Seventy years later, his great-niece follows in his footsteps, after a sojourn at a mental hospital, following a terrible accident where she is severely injured and which takes the lives of her husband and youngest daugher. She brings with her a tent, lumber, and goes cold turkey on her medicines.
The symbolically named Rae Newborn faces her demons, both imaginary and real, and at the same time she solves the mystery surrounding her great-uncle´s disappearance. Building her house becomes (of course) a metafor for healing, and bit by bit she opens up and is drawn in to the community around her. The novel is "Folly" by Laurie R King, and it´s the most Jungian novel I think I have ever read. In Jungian symbolism, the house is a symbol for the Self, and Desmond´s and Rae´s house has two stone towers, one for each of them. Those of you who have read Jung´s memoars know that he built his own tower. Clues come to Rae in dreams, and she and the reader is given the chance to see beyond the obvious, but both of us (she and this particular reader) are pretty surprised when the reckoning comes.
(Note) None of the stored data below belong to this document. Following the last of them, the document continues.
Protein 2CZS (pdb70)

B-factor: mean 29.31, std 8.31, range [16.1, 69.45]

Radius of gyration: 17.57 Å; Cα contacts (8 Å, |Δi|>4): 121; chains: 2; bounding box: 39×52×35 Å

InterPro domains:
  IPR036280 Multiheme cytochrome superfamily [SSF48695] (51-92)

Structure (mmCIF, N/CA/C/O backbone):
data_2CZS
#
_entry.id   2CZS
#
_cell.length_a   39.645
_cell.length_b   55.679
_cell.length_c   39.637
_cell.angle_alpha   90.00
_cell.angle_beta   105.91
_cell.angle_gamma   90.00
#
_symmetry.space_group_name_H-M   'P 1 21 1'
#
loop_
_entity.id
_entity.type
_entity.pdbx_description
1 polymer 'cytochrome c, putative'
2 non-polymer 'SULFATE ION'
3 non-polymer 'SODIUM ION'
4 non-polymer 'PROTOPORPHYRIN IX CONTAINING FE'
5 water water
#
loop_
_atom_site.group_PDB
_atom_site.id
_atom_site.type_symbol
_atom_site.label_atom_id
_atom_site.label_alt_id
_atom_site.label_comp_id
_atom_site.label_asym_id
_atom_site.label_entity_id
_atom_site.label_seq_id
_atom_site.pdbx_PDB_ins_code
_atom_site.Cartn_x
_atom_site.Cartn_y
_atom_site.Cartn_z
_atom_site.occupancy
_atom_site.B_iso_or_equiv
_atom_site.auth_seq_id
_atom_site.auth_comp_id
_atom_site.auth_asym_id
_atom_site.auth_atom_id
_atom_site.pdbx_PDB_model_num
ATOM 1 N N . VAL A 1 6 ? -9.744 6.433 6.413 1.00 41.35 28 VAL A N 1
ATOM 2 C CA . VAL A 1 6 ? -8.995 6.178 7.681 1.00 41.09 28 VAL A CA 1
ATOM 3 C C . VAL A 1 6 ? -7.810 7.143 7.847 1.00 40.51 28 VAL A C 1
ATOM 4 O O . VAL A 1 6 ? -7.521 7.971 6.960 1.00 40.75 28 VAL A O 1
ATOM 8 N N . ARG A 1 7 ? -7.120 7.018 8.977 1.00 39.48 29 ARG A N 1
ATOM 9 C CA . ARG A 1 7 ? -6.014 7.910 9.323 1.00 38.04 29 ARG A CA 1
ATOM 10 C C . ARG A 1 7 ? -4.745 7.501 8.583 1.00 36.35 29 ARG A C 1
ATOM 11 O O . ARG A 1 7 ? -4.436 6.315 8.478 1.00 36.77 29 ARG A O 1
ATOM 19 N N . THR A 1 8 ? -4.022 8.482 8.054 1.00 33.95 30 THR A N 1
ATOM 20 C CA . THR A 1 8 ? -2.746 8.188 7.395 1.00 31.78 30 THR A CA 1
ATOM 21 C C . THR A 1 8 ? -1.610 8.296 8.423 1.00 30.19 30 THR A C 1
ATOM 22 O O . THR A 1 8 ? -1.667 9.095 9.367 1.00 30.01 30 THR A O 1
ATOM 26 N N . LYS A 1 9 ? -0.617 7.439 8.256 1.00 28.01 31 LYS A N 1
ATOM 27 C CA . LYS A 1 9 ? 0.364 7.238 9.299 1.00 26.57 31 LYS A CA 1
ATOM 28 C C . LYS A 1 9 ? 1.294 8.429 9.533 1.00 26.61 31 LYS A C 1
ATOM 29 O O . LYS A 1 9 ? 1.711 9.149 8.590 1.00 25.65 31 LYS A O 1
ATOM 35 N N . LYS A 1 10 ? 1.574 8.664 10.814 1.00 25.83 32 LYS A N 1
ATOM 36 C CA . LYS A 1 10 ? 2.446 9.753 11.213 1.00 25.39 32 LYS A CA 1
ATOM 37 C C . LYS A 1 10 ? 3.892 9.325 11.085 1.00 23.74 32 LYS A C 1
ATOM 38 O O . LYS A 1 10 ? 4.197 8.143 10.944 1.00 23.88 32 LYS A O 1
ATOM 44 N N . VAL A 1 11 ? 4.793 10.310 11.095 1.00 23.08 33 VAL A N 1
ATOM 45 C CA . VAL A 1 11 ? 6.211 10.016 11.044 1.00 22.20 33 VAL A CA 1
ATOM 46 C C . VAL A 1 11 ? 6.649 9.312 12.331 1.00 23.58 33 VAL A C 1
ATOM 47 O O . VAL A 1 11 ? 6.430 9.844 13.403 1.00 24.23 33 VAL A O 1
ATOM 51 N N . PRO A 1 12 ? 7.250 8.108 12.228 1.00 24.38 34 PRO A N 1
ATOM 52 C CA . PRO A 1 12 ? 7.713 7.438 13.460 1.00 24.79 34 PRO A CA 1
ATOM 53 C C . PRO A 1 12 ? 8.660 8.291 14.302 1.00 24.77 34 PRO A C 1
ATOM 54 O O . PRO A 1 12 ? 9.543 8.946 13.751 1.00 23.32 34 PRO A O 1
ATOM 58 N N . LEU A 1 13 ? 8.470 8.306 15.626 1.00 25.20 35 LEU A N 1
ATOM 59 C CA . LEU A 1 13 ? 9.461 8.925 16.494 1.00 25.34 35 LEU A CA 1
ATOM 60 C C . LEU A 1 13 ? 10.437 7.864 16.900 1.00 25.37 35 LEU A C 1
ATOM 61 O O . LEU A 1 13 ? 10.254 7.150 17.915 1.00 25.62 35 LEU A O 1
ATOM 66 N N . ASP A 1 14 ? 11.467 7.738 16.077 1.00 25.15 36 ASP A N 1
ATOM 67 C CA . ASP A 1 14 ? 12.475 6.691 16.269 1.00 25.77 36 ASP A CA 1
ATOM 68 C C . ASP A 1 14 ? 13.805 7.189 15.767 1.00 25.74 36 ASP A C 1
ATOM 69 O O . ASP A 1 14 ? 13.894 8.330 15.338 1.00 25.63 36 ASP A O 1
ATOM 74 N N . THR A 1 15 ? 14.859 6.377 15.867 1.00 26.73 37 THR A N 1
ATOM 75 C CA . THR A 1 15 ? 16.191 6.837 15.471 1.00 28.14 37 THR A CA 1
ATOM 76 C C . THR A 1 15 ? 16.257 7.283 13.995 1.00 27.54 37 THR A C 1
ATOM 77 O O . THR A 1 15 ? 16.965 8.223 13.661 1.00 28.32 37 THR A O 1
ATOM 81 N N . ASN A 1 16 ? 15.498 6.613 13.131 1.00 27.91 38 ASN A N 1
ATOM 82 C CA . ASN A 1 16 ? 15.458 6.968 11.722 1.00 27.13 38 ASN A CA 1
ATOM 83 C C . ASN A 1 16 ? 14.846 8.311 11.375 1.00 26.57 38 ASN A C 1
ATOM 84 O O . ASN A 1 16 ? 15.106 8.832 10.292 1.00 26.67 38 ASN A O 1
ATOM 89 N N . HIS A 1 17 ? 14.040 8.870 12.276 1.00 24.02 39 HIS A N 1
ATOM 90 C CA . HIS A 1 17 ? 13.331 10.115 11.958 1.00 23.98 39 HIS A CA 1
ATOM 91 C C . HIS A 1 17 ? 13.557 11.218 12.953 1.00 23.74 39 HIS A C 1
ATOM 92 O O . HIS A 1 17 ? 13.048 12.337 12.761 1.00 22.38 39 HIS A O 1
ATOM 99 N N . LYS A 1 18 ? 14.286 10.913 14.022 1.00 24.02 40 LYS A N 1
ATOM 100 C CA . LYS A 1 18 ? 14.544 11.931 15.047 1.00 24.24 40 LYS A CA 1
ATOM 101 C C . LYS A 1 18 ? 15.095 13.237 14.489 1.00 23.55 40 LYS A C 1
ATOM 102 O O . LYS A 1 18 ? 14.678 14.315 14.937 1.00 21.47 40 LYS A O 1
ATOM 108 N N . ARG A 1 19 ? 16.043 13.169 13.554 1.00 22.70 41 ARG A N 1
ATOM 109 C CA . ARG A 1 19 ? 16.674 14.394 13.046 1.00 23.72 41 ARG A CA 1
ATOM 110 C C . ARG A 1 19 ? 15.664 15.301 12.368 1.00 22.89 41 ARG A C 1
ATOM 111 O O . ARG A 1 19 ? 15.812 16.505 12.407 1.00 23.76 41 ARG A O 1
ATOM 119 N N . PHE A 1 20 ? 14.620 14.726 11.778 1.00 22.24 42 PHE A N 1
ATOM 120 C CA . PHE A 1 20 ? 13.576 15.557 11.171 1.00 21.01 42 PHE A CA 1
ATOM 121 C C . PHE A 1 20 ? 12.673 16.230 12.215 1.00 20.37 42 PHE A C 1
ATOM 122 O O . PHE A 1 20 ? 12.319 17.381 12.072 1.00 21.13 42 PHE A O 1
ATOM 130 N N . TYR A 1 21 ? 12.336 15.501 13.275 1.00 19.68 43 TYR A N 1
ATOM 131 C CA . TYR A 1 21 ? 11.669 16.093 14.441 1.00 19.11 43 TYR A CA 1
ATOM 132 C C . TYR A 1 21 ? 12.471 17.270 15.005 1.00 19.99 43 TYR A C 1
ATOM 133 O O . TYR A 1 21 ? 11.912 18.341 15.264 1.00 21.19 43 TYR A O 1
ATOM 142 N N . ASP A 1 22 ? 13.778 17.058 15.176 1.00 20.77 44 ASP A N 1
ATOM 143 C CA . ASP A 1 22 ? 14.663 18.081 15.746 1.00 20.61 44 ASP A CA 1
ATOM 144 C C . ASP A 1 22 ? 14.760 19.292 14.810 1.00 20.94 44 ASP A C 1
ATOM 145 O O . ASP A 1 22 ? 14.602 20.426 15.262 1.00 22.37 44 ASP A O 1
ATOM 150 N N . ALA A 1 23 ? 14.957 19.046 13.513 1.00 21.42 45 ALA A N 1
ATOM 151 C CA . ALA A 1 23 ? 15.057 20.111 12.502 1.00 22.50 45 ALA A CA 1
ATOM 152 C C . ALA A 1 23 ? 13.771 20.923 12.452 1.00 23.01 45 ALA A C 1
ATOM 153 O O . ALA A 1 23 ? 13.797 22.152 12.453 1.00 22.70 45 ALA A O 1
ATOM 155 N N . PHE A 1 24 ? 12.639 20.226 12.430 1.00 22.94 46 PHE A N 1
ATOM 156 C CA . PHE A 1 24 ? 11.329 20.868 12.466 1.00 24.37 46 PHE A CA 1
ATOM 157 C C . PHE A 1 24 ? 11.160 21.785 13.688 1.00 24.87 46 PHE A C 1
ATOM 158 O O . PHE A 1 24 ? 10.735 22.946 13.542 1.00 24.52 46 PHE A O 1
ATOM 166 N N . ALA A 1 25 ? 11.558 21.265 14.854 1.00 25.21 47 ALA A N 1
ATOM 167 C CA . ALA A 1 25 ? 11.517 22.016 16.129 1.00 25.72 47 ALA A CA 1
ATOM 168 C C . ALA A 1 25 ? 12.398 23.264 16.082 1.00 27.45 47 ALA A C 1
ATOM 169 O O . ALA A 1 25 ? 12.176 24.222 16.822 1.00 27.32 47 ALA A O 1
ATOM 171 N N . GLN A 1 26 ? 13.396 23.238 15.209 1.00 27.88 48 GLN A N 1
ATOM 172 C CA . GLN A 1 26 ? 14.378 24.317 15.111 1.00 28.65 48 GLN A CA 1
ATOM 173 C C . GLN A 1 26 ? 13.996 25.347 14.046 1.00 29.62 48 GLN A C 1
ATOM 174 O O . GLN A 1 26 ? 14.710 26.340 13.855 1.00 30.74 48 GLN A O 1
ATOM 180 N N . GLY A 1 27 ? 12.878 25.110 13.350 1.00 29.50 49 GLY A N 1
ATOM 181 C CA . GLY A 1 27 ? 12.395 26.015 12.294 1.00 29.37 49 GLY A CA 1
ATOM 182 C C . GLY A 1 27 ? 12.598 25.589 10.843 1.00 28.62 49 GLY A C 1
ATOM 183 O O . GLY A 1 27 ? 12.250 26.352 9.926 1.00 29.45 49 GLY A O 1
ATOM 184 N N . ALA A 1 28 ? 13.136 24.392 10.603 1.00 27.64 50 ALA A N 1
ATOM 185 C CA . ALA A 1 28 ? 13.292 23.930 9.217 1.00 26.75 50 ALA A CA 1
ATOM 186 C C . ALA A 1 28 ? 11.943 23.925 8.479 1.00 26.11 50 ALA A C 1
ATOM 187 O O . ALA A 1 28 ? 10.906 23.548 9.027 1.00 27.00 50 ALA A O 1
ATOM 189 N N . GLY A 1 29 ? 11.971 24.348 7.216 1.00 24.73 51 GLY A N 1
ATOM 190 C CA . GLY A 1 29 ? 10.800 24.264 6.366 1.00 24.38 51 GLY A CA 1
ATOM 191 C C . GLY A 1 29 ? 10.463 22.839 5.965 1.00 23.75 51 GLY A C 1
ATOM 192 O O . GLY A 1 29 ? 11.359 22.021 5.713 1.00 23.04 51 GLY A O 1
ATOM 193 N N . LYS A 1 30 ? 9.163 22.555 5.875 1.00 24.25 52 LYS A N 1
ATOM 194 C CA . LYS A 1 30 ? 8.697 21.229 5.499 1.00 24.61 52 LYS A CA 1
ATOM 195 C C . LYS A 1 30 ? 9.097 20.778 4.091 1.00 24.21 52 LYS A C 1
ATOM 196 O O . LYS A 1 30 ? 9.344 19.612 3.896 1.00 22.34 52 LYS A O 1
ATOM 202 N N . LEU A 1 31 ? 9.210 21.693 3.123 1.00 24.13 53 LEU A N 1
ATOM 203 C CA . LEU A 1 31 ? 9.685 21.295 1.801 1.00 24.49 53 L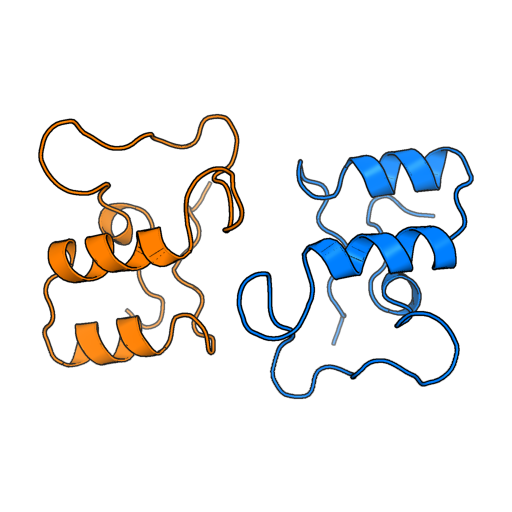EU A CA 1
ATOM 204 C C . LEU A 1 31 ? 11.149 20.833 1.847 1.00 23.81 53 LEU A C 1
ATOM 205 O O . LEU A 1 31 ? 11.506 19.823 1.238 1.00 24.13 53 LEU A O 1
ATOM 210 N N . ASP A 1 32 ? 11.992 21.550 2.586 1.00 23.51 54 ASP A N 1
ATOM 211 C CA . ASP A 1 32 ? 13.399 21.130 2.724 1.00 24.53 54 ASP A CA 1
ATOM 212 C C . ASP A 1 32 ? 13.510 19.758 3.390 1.00 23.49 54 ASP A C 1
ATOM 213 O O . ASP A 1 32 ? 14.303 18.909 2.976 1.00 24.59 54 ASP A O 1
ATOM 218 N N . LEU A 1 33 ? 12.684 19.541 4.418 1.00 22.58 55 LEU A N 1
ATOM 219 C CA . LEU A 1 33 ? 12.629 18.236 5.058 1.00 21.70 55 LEU A CA 1
ATOM 220 C C . LEU A 1 33 ? 12.121 17.154 4.131 1.00 20.38 55 LEU A C 1
ATOM 221 O O . LEU A 1 33 ? 12.697 16.054 4.079 1.00 20.97 55 LEU A O 1
ATOM 226 N N . ASP A 1 34 ? 11.067 17.433 3.366 1.00 19.19 56 ASP A N 1
ATOM 227 C CA . ASP A 1 34 ? 10.522 16.476 2.439 1.00 20.10 56 ASP A CA 1
ATOM 228 C C . ASP A 1 34 ? 11.594 15.959 1.461 1.00 21.50 56 ASP A C 1
ATOM 229 O O . ASP A 1 34 ? 11.591 14.796 1.093 1.00 20.73 56 ASP A O 1
ATOM 234 N N . ARG A 1 35 ? 12.503 16.840 1.029 1.00 22.60 57 ARG A N 1
ATOM 235 C CA . ARG A 1 35 ? 13.531 16.450 0.065 1.00 24.63 57 ARG A CA 1
ATOM 236 C C . ARG A 1 35 ? 14.422 15.392 0.691 1.00 24.13 57 ARG A C 1
ATOM 237 O O . ARG A 1 35 ? 14.877 14.495 -0.016 1.00 26.55 57 ARG A O 1
ATOM 245 N N . GLN A 1 36 ? 14.687 15.502 2.008 1.00 24.21 58 GLN A N 1
ATOM 246 C CA . GLN A 1 36 ? 15.533 14.526 2.712 1.00 23.29 58 GLN A CA 1
ATOM 247 C C . GLN A 1 36 ? 14.877 13.160 2.902 1.00 22.88 58 GLN A C 1
ATOM 248 O O . GLN A 1 36 ? 15.570 12.149 3.003 1.00 22.75 58 GLN A O 1
ATOM 254 N N . CYS A 1 37 ? 13.549 13.092 2.887 1.00 22.10 59 CYS A N 1
ATOM 255 C CA . CYS A 1 37 ? 12.859 11.781 3.037 1.00 20.92 59 CYS A CA 1
ATOM 256 C C . CYS A 1 37 ? 13.166 10.755 1.925 1.00 22.23 59 CYS A C 1
ATOM 257 O O . CYS A 1 37 ? 13.115 9.556 2.190 1.00 21.64 59 CYS A O 1
ATOM 260 N N . VAL A 1 38 ? 13.403 11.272 0.717 1.00 23.24 60 VAL A N 1
ATOM 261 C CA . VAL A 1 38 ? 13.641 10.504 -0.535 1.00 24.71 60 VAL A CA 1
ATOM 262 C C . VAL A 1 38 ? 14.885 9.657 -0.442 1.00 25.87 60 VAL A C 1
ATOM 263 O O . VAL A 1 38 ? 15.026 8.661 -1.167 1.00 26.72 60 VAL A O 1
ATOM 267 N N . GLU A 1 39 ? 15.803 10.055 0.428 1.00 25.25 61 GLU A N 1
ATOM 268 C CA . GLU A 1 39 ? 17.026 9.279 0.660 1.00 26.90 61 GLU A CA 1
ATOM 269 C C . GLU A 1 39 ? 16.727 7.832 0.927 1.00 26.40 61 GLU A C 1
ATOM 270 O O . GLU A 1 39 ? 17.444 6.958 0.438 1.00 27.72 61 GLU A O 1
ATOM 276 N N . CYS A 1 40 ? 15.673 7.590 1.703 1.00 25.59 62 CYS A N 1
ATOM 277 C CA . CYS A 1 40 ? 15.256 6.250 2.087 1.00 24.98 62 CYS A CA 1
ATOM 278 C C . CYS A 1 40 ? 13.972 5.806 1.411 1.00 25.19 62 CYS A C 1
ATOM 279 O O . CYS A 1 40 ? 13.829 4.645 1.032 1.00 24.23 62 CYS A O 1
ATOM 282 N N . HIS A 1 41 ? 13.030 6.731 1.273 1.00 24.32 63 HIS A N 1
ATOM 283 C CA . HIS A 1 41 ? 11.731 6.430 0.732 1.00 24.53 63 HIS A CA 1
ATOM 284 C C . HIS A 1 41 ? 11.713 6.678 -0.765 1.00 25.65 63 HIS A C 1
ATOM 285 O O . HIS A 1 41 ? 11.487 7.782 -1.207 1.00 25.58 63 HIS A O 1
ATOM 292 N N . HIS A 1 42 ? 11.978 5.631 -1.533 1.00 26.28 64 HIS A N 1
ATOM 293 C CA . HIS A 1 42 ? 12.020 5.773 -2.972 1.00 28.07 64 HIS A CA 1
ATOM 294 C C . HIS A 1 42 ? 11.673 4.458 -3.621 1.00 29.69 64 HIS A C 1
ATOM 295 O O . HIS A 1 42 ? 11.442 3.467 -2.946 1.00 30.22 64 HIS A O 1
ATOM 302 N N . GLU A 1 43 ? 11.637 4.459 -4.945 1.00 31.60 65 GLU A N 1
ATOM 303 C CA . GLU A 1 43 ? 11.278 3.269 -5.692 1.00 33.45 65 GLU A CA 1
ATOM 304 C C . GLU A 1 43 ? 12.507 2.374 -5.866 1.00 33.44 65 GLU A C 1
ATOM 305 O O . GLU A 1 43 ? 13.652 2.814 -5.708 1.00 33.00 65 GLU A O 1
ATOM 311 N N . LYS A 1 44 ? 12.262 1.100 -6.154 1.00 34.71 66 LYS A N 1
ATOM 312 C CA . LYS A 1 44 ? 13.301 0.143 -6.514 1.00 35.86 66 LYS A CA 1
ATOM 313 C C . LYS A 1 44 ? 14.428 0.694 -7.397 1.00 36.01 66 LYS A C 1
ATOM 314 O O . LYS A 1 44 ? 14.185 1.544 -8.253 1.00 36.89 66 LYS A O 1
ATOM 320 N N . PRO A 1 45 ? 15.661 0.186 -7.207 1.00 36.29 67 PRO A N 1
ATOM 321 C CA . PRO A 1 45 ? 15.968 -0.815 -6.204 1.00 35.90 67 PRO A CA 1
ATOM 322 C C . PRO A 1 45 ? 16.487 -0.212 -4.901 1.00 35.13 67 PRO A C 1
ATOM 323 O O . PRO A 1 45 ? 16.908 0.962 -4.860 1.00 34.86 67 PRO A O 1
ATOM 327 N N . GLY A 1 46 ? 16.428 -1.006 -3.837 1.00 33.81 68 GLY A N 1
ATOM 328 C CA . GLY A 1 46 ? 16.875 -0.584 -2.524 1.00 32.92 68 GLY A CA 1
ATOM 329 C C . GLY A 1 46 ? 15.911 0.413 -1.903 1.00 31.93 68 GLY A C 1
ATOM 330 O O . GLY A 1 46 ? 14.917 0.809 -2.514 1.00 32.55 68 GLY A O 1
ATOM 331 N N . GLY A 1 47 ? 16.209 0.818 -0.676 1.00 31.04 69 GLY A N 1
ATOM 332 C CA . GLY A 1 47 ? 15.370 1.784 0.020 1.00 30.20 69 GLY A CA 1
ATOM 333 C C . GLY A 1 47 ? 14.041 1.184 0.427 1.00 29.30 69 GLY A C 1
ATOM 334 O O . GLY A 1 47 ? 13.879 -0.039 0.479 1.00 29.36 69 GLY A O 1
ATOM 335 N N . ILE A 1 48 ? 13.083 2.060 0.717 1.00 28.39 70 ILE A N 1
ATOM 336 C CA . ILE A 1 48 ? 11.775 1.648 1.205 1.00 28.89 70 ILE A CA 1
ATOM 337 C C . ILE A 1 48 ? 10.720 2.036 0.191 1.00 29.61 70 ILE A C 1
ATOM 338 O O . ILE A 1 48 ? 10.371 3.219 0.046 1.00 27.99 70 ILE A O 1
ATOM 343 N N . PRO A 1 49 ? 10.238 1.049 -0.567 1.00 29.84 71 PRO A N 1
ATOM 344 C CA . PRO A 1 49 ? 9.326 1.445 -1.633 1.00 31.02 71 PRO A CA 1
ATOM 345 C C . PRO A 1 49 ? 7.992 1.871 -1.067 1.00 31.58 71 PRO A C 1
ATOM 346 O O . PRO A 1 49 ? 7.600 1.409 -0.002 1.00 32.84 71 PRO A O 1
ATOM 350 N N . PHE A 1 50 ? 7.301 2.750 -1.777 1.00 31.92 72 PHE A N 1
ATOM 351 C CA . PHE A 1 50 ? 5.950 3.141 -1.410 1.00 33.00 72 PHE A CA 1
ATOM 352 C C . PHE A 1 50 ? 5.003 1.985 -1.678 1.00 34.38 72 PHE A C 1
ATOM 353 O O . PHE A 1 50 ? 5.315 1.129 -2.514 1.00 35.16 72 PHE A O 1
ATOM 361 N N . PRO A 1 51 ? 3.836 1.947 -0.996 1.00 35.33 73 PRO A N 1
ATOM 362 C CA . PRO A 1 51 ? 2.958 0.831 -1.316 1.00 35.98 73 PRO A CA 1
ATOM 363 C C . PRO A 1 51 ? 2.374 1.018 -2.707 1.00 36.44 73 PRO A C 1
ATOM 364 O O . PRO A 1 51 ? 2.465 2.114 -3.286 1.00 35.90 73 PRO A O 1
ATOM 368 N N . LYS A 1 52 ? 1.798 -0.046 -3.259 1.00 36.87 74 LYS A N 1
ATOM 369 C CA . LYS A 1 52 ? 1.012 0.090 -4.473 1.00 37.40 74 LYS A CA 1
ATOM 370 C C . LYS A 1 52 ? -0.068 1.141 -4.188 1.00 37.13 74 LYS A C 1
ATOM 371 O O . LYS A 1 52 ? -0.652 1.180 -3.089 1.00 37.26 74 LYS A O 1
ATOM 377 N N . ASN A 1 53 ? -0.311 1.985 -5.184 1.00 36.64 75 ASN A N 1
ATOM 378 C CA . ASN A 1 53 ? -1.330 3.038 -5.123 1.00 36.50 75 ASN A CA 1
ATOM 379 C C . ASN A 1 53 ? -0.885 4.309 -4.410 1.00 35.69 75 ASN A C 1
ATOM 380 O O . ASN A 1 53 ? -1.547 5.341 -4.505 1.00 36.12 75 ASN A O 1
ATOM 385 N N . HIS A 1 54 ? 0.260 4.252 -3.732 1.00 34.93 76 HIS A N 1
ATOM 386 C CA . HIS A 1 54 ? 0.822 5.470 -3.126 1.00 33.33 76 HIS A CA 1
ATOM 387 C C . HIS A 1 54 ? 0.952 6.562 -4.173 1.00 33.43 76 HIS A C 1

The book is a thriller, a suspense drama, but also a very good portayal of a woman psychologically frail, and an excellent depiction of what it can be like to have a selfish, manipulative person as part of your family. And one thing that I think King does so well: she can really do happy, harmonious relationships, great friendships and love affairs, without making them boring and too-good-to-be-true. King does not turn away from the shit that happens, she often returns to the trauma of war, particularly the Great War, but she also recognizes that there is profound goodness in the world, that there are many people out there who work in silence and without reward for the good of others. I recognize all of it in my own personal life, and it feels reassuring to read someone who has that same experience.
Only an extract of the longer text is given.